I got to thinking about how people refer to their tech gadgets and decided that common usage would continue into the future. Case in point the fact that people will refer to their mobile communication device as a phone, no matter how advanced the thing is or what all its functions are. Applying that to other gadgets I've decided that anything one might wear on their wrist (that isn't a weapon) is called a Watch; any small hand-held comm device is, as I said, called a Phone. This replaces my earlier, clumsier term "celcomp"; Any portable computing device (no matter what it can do) is called a Book. This assumes that, in the future, most or all personal computers will resemble in some way today's tablets. This term would apply to devices that are more rugged than something you might find in an office or library.

I've used the term Scroll for a fancier version of the Book; one that kind of rolls up into a kind of short rod, but I think I'll go with Flat, which is a very far-sighted gadget seen on the sci-fi series Andromeda. This is where I actually see computers going in the future- a thin, flexible touch-screen computer, roughly the size of a sheet of typing paper and maybe 3mm thick. I can see these as being more common than the Book, but perhaps unsuitable for use in the field. I guess I should include Glasses now, as well, which could potentially replace the Watch. Maybe Glasses are a strictly Martian thing.

UPDATE! - Televisions--anything from a simple home entertainment box to a giant Diamondvision type screen--is now called a TV in the common vernacular, although the term Palantir is finding some footing among the hoi polloi, particularly on Mars and Venus, where the entertainment  conglomerate of the same name dominates.

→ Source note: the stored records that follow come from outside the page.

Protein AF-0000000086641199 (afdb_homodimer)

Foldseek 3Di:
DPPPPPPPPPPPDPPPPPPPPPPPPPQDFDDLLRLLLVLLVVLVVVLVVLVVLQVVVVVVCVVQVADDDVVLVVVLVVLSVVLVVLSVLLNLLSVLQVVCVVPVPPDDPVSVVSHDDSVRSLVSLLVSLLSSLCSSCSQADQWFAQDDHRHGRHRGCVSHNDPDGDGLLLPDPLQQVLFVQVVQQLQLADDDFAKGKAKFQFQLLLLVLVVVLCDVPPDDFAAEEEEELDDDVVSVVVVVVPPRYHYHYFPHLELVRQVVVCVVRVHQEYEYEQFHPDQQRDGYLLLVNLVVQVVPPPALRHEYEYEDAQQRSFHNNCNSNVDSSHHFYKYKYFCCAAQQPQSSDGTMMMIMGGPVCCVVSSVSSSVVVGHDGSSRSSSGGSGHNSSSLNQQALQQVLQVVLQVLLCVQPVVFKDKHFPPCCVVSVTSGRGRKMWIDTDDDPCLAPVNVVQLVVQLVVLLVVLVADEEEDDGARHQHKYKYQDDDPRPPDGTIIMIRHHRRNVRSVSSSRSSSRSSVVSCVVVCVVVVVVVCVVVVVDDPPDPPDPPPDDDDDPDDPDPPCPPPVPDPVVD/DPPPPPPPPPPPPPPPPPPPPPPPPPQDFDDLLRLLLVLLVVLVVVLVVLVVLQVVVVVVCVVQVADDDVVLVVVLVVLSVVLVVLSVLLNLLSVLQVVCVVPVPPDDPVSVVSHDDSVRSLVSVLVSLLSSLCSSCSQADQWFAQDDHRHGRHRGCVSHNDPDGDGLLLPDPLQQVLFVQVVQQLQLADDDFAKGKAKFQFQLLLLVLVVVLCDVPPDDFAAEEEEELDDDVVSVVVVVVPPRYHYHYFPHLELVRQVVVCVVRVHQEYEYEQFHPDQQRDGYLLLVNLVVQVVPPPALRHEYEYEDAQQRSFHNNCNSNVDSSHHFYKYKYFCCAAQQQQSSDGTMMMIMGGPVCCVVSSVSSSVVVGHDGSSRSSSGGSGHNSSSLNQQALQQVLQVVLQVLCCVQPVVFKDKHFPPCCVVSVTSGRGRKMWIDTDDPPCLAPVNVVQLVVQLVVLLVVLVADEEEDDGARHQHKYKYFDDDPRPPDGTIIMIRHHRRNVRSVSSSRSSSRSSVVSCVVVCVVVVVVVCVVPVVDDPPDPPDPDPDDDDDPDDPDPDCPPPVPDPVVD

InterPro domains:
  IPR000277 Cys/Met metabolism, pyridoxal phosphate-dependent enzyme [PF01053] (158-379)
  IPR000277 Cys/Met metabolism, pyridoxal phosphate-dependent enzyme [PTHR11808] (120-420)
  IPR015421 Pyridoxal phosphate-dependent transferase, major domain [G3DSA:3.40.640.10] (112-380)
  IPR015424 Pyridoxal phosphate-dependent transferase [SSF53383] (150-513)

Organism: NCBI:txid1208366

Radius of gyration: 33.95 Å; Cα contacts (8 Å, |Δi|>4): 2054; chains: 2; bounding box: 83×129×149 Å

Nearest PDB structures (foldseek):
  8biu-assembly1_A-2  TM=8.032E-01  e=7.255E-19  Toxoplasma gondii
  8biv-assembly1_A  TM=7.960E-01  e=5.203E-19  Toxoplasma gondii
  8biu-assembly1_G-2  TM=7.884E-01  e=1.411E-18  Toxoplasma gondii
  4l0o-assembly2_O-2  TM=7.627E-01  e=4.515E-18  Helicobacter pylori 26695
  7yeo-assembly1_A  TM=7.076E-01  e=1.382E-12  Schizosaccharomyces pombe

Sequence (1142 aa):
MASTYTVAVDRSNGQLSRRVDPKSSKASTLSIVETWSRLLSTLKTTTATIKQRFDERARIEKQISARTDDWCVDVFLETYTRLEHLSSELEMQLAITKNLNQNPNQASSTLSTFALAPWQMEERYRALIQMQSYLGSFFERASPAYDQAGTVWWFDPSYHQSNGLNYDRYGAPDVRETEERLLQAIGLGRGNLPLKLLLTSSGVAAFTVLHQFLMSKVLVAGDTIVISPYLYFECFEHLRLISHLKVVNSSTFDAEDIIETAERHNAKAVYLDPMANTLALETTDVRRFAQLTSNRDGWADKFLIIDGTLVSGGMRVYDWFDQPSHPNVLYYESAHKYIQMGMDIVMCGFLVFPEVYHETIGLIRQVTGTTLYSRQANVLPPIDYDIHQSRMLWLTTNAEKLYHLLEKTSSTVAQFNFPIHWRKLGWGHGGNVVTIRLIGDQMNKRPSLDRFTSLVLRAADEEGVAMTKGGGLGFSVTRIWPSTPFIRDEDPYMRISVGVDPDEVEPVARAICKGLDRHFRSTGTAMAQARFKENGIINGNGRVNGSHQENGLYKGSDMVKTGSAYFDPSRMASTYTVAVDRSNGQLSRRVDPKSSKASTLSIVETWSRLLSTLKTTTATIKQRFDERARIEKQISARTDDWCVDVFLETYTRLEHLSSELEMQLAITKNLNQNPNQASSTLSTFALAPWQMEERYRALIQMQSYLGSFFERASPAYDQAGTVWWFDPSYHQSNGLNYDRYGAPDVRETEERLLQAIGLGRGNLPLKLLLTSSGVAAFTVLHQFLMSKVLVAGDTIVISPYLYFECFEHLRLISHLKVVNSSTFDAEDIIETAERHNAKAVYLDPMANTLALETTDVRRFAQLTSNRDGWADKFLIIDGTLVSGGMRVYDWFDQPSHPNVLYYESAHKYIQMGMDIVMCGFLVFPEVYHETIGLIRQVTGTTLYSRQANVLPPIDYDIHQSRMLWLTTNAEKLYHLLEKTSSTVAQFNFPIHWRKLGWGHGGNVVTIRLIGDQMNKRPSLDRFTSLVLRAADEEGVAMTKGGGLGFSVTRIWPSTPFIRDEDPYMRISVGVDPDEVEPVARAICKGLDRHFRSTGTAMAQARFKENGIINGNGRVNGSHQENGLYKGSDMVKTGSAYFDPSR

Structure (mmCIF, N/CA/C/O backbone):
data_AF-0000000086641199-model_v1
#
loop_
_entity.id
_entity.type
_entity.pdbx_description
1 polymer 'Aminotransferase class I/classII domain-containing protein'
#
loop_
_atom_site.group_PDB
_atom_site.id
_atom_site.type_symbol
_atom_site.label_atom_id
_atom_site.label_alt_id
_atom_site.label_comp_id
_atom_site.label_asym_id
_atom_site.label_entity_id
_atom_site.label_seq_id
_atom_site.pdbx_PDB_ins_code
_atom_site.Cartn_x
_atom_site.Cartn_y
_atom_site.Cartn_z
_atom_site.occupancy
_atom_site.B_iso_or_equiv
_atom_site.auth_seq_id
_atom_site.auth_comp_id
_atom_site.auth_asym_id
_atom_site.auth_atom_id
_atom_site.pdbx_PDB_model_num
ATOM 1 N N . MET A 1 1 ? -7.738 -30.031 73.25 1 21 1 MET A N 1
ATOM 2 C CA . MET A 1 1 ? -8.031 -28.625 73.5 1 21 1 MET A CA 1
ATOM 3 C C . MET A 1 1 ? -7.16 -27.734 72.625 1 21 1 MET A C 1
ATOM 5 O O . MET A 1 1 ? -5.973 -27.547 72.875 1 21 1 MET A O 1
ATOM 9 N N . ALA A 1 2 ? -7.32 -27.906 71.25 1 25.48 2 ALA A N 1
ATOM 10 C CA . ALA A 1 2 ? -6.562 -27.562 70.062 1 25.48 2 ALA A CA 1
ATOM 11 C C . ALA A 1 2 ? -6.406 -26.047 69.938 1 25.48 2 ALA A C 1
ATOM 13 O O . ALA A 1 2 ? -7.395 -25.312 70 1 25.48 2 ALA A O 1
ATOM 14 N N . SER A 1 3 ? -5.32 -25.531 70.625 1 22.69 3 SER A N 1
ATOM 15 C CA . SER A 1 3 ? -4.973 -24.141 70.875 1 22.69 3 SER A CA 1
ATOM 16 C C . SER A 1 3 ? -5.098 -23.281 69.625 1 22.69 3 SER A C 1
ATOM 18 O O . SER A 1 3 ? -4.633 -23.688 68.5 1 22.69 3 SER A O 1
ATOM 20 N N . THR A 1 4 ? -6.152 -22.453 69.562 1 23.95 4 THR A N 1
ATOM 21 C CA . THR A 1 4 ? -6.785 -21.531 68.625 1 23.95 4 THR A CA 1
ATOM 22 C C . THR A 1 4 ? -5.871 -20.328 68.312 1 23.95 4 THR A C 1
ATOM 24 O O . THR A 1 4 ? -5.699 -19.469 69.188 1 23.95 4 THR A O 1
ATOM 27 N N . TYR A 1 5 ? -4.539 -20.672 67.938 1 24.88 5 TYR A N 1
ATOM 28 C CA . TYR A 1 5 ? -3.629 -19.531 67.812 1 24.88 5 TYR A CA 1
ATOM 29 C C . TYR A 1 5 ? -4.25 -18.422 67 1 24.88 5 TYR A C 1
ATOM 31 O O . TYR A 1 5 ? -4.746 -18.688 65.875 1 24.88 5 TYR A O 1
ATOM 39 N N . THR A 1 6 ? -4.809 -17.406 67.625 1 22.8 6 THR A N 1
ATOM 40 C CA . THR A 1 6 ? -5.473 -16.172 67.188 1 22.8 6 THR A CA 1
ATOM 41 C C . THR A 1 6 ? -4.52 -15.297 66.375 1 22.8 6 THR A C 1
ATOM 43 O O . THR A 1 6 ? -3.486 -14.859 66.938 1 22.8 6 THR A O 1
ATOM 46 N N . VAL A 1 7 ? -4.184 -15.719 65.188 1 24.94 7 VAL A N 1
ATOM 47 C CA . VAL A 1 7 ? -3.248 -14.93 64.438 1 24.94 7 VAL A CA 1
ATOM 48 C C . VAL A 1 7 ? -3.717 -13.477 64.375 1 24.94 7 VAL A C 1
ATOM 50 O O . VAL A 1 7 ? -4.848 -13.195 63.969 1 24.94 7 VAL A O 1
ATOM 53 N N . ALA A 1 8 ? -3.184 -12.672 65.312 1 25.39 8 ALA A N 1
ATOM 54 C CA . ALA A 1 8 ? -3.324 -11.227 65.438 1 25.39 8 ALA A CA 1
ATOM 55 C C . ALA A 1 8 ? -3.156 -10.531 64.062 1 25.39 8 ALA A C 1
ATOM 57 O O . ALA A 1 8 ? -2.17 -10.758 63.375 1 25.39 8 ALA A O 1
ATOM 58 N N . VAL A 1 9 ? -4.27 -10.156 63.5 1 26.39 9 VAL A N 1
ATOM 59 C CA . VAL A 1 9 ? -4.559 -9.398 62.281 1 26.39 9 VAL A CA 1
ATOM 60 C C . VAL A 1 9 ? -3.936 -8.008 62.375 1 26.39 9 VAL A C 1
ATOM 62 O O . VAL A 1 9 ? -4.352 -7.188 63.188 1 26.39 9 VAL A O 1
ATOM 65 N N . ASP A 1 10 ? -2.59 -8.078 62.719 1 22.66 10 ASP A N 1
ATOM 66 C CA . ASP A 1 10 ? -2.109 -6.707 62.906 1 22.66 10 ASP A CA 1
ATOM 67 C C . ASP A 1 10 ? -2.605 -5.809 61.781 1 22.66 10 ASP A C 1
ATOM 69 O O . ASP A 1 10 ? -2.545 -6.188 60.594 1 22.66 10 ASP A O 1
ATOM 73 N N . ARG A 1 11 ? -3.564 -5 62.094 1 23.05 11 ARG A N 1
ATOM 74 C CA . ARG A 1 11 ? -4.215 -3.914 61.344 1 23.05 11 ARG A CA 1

Here's a portion of a post by +DerKastellan (I think. I don't read German) that provides a little more variety to weapons-
In fact so limited that the designers of the computer games tried to introduce magical items through the back door by establishing +1 up to +4 bonusses on THAC0 and damage for weapons according to their quality of manufacture - Terran or regular would receive no bonus, Martian +1, Venusian +2, Mercurian +3 and finally Lunarian +4
 True, it's not a exactly glowing endorsement for the game, but this uncovered nugget is at least an attempt on someone's part at TSR to make the game better. For more on XXVc (not all of it happy) and Space: 1889, have a peek here.

Friday, July 12, 2013

Lazyass Summer Post

I hate summer. I want to do things even less than I normally do in summertime. However, that doesn't keep my swelling, itching brain from annoying me with ideas and new interests. 

Case in point, Hulks & Horrors.

When I first read about it, I thought it sounded kinda pointless and a little stupid, but after grabbing the free version and giving it a scanover, I change my view on it. Now, all I can picture when I think about that game are those shitty 80's sci-fi horror movies like Galaxy of Terror and Inseminoid. Now that has my attention. Not that slick, oh-so-serious transhuman nonsense of Eclipse Phase or the wanna-be Travellerness of Stars Without Number.

No, Hulks & Horrors makes me wanna crawl through dark, greasy access tunnels that are dripping with alien mucous to track down some mythical high-tech McGuffin. The idea that the galaxy has become an endless graveyard waiting to be robbed by opportunistic scumbags has a great appeal to me. I could go on, but I think I'll let this amazing movie trailer wrap up why H&H took such a hold on me.



"Struggling for survival in the infected remains of a diseased universe." I'd say that sums up Hulks & Horrors rather nicely. Also, FUCK YEAH GREEN SLIME! If you haven't seen it, I highly recommend it. 


Everything else is just the usual shit I've been shoveling here for a while- XXVc; Traveller has reared it's ugly head once again (and, no, I don't mean that trainwreck Traveller5) and, new to the roster, but less new than H&H, Star Frontiers.

So, I got all cylinders firing for some hot, wet summer sci-fi action. Whether or not I can complete even one of these goals remains to be seen.